It proved to be a useless exercise.
Bottom line? She had to tell Jonathan what she’d learned today. The whole situation made her ill for so many reasons, but this was the right thing to do.
“Come in.”
She bit her lip, took a deep breath, and opened the door.
M gave herself a bit more time by letting her eyes sweep the room before landing on him. She didn’t know a lot about interior design, but this room fit him somehow.
Most of the house screamed rich old man, old money. The office, with its clean lines and bold strokes of colour felt more young urban professional than rich old man.
M’s eyes clung to him as he stood. Why did he affect her this way?
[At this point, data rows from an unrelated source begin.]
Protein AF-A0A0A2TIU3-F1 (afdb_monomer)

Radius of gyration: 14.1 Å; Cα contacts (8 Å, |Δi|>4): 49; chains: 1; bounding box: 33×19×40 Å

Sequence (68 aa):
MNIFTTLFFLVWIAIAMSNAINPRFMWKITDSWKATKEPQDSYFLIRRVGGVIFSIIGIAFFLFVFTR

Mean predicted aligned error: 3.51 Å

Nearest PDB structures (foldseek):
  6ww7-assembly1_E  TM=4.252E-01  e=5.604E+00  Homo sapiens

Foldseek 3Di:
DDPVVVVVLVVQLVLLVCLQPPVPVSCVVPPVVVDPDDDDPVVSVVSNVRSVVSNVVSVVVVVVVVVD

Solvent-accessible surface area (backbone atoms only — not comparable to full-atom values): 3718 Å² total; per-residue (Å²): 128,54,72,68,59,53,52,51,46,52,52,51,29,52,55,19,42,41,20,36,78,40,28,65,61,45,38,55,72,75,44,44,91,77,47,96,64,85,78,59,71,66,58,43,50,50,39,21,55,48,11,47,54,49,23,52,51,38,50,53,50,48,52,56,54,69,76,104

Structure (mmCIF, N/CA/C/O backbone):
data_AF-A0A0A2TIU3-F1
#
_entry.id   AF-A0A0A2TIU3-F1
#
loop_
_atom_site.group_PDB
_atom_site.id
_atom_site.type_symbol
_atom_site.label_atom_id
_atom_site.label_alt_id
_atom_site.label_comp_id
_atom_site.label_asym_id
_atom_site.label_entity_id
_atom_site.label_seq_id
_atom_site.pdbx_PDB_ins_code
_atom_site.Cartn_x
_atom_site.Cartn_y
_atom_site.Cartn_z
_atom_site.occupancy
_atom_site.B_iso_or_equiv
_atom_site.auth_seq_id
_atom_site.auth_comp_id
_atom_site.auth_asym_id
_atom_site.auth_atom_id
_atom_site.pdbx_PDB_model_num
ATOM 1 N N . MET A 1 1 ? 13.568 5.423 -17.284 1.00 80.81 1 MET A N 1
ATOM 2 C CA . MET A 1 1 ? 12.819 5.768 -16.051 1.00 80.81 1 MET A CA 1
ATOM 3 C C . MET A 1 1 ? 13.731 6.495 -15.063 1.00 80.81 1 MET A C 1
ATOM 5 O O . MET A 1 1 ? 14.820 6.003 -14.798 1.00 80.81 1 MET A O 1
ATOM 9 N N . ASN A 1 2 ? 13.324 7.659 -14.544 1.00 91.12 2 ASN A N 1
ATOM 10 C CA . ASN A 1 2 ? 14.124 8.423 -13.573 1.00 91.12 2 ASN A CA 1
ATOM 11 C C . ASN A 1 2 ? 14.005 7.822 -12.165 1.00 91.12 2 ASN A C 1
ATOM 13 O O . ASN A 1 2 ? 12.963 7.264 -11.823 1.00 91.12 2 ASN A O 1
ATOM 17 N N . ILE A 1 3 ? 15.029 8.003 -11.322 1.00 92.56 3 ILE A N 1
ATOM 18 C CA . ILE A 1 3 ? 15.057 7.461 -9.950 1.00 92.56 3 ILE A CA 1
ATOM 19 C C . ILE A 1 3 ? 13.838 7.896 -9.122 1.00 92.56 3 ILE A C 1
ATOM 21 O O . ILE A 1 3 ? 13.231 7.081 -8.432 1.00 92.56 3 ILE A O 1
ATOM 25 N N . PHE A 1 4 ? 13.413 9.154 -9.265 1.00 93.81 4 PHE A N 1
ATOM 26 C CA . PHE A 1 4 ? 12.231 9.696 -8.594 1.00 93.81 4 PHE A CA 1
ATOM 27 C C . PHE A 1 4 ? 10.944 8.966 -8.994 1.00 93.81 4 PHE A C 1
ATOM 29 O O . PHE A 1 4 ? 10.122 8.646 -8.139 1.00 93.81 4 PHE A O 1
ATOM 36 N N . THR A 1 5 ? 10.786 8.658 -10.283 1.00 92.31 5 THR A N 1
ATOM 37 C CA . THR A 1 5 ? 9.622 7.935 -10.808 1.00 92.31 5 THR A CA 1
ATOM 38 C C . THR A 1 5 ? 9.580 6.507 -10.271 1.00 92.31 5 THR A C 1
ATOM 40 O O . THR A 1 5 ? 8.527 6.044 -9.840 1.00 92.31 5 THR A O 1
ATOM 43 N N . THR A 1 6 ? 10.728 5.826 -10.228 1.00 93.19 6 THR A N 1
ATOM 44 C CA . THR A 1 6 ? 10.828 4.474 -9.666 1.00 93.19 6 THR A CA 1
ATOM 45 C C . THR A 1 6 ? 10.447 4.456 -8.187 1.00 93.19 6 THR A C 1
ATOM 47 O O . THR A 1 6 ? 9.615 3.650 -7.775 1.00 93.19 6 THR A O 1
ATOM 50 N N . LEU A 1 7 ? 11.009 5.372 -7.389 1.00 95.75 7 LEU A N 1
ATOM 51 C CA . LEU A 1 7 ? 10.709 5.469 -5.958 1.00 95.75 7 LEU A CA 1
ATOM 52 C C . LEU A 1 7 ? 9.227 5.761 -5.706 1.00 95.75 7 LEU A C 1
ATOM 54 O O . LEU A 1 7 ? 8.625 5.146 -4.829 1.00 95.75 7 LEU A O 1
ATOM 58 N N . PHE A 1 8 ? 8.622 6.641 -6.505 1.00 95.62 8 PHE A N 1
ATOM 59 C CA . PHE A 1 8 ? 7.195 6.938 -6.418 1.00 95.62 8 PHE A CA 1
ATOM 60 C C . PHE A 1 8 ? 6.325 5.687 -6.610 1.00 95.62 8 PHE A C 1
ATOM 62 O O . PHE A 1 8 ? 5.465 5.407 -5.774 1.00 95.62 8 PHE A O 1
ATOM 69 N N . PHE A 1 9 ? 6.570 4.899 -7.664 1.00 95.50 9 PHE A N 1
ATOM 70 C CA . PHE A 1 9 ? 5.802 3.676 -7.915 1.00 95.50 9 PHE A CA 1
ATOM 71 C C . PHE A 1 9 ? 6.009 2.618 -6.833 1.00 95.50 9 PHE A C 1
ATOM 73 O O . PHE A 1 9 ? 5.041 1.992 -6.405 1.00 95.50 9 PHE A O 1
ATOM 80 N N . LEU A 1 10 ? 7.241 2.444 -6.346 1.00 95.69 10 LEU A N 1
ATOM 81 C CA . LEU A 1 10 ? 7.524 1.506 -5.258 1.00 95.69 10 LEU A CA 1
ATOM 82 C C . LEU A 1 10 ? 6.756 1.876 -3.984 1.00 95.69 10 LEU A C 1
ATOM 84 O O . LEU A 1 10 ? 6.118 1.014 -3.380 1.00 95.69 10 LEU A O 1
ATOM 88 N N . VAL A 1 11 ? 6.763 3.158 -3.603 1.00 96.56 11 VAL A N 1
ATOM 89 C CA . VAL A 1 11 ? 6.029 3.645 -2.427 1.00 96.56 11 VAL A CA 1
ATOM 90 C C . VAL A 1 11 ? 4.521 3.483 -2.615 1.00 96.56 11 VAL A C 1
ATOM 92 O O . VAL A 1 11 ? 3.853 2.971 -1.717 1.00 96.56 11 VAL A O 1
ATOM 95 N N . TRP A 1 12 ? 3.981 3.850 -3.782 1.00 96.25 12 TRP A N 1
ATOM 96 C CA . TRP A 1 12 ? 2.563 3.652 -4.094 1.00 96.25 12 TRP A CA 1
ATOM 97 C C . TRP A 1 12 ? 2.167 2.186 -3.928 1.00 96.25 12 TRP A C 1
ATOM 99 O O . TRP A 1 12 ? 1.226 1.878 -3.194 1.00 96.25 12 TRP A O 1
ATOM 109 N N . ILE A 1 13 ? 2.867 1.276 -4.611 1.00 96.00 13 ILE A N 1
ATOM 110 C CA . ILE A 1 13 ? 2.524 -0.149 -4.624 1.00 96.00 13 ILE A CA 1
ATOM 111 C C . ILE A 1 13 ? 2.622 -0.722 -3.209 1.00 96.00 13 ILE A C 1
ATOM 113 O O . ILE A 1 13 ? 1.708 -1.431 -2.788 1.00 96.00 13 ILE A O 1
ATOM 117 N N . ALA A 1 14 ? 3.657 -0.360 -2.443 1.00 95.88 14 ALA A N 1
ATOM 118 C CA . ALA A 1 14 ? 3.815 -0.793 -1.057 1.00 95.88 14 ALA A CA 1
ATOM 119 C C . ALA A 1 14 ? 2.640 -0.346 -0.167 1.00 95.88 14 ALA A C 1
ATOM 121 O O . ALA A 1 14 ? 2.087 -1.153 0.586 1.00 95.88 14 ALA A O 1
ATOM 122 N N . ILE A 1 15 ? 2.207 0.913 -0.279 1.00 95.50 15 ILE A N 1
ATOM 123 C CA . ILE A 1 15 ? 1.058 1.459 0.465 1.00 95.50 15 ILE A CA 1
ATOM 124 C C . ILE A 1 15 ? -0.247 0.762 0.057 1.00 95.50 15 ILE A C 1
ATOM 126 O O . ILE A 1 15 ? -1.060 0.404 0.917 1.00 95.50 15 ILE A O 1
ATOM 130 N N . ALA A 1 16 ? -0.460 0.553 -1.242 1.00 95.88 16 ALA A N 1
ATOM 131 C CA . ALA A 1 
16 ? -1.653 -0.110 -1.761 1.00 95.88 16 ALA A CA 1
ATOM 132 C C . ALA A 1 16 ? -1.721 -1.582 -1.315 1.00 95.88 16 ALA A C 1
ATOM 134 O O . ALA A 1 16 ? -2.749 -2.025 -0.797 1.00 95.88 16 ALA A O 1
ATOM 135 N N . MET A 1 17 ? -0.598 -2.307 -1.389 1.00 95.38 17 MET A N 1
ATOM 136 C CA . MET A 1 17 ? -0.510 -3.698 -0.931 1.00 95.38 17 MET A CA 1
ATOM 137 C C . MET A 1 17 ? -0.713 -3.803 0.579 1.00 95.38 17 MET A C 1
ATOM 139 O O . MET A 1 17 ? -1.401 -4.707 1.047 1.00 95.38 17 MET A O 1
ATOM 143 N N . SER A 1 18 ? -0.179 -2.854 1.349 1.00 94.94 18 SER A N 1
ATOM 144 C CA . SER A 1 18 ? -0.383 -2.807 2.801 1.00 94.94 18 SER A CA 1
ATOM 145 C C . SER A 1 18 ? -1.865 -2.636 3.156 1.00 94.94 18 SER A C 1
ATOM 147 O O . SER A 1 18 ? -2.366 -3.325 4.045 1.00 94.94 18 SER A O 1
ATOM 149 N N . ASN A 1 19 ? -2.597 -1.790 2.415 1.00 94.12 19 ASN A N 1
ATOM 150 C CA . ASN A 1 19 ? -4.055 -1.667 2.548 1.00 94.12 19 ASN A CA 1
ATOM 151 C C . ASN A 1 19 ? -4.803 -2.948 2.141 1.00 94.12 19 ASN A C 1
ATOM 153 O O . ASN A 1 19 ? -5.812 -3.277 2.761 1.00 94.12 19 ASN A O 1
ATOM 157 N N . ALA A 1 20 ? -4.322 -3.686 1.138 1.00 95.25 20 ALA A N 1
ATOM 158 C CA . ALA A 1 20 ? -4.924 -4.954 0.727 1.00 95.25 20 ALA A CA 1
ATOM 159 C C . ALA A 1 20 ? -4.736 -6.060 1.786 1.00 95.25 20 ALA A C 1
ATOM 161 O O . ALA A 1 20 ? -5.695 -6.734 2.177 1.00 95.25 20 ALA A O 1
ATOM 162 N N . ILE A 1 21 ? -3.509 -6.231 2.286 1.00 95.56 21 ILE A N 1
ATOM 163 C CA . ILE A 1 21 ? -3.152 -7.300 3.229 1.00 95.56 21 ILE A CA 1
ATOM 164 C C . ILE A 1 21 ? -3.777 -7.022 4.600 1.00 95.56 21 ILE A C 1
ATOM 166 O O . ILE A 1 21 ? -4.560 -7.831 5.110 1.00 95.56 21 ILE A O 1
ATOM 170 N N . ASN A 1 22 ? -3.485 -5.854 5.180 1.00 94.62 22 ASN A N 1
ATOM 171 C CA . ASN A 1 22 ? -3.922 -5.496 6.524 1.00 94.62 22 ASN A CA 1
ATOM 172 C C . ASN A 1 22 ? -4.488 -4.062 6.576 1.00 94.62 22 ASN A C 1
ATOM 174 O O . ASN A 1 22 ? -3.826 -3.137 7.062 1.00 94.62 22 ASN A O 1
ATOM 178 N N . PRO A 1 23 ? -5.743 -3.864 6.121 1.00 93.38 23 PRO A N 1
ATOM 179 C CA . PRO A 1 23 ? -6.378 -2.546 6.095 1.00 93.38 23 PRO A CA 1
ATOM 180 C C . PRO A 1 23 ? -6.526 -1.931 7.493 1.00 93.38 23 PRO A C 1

Not long ago she swore she’d never let another man have any sort of power over her emotions. Especially a man like him. Someone who made her feel like a peon standing before a prince. She didn’t need her lowly stance crammed down her throat every time she looked at someone.
Yet despite her intentions, with just a look, he made her smoulder. Fires long doused danced to life, and she felt the tickle and lick of their flames.
She pressed a hand against her belly. Control. She needed control. But the fact that she knew—knew—he felt the heat too, made control elusive.
Well, what she needed to tell him would extinguish the fire, and likely lower her in his estimation.
“Do you have a minute?”
“Yes. Is everything okay?”
She gulped. “Um…no.”
He settled back in his chair and waved to her to take a seat. He didn’t say anything, just arched a brow, and waited.
M laced her fingers together in her lap and looked at them. ‘There’s something I need to tell you. Today…this afternoon…”
She looked up when she heard his chair squeak. He’d leaned toward her. “Yes? Today? What happened today that you need to tell me about?”
“Alicia dropped her ice cream cone on my foot.”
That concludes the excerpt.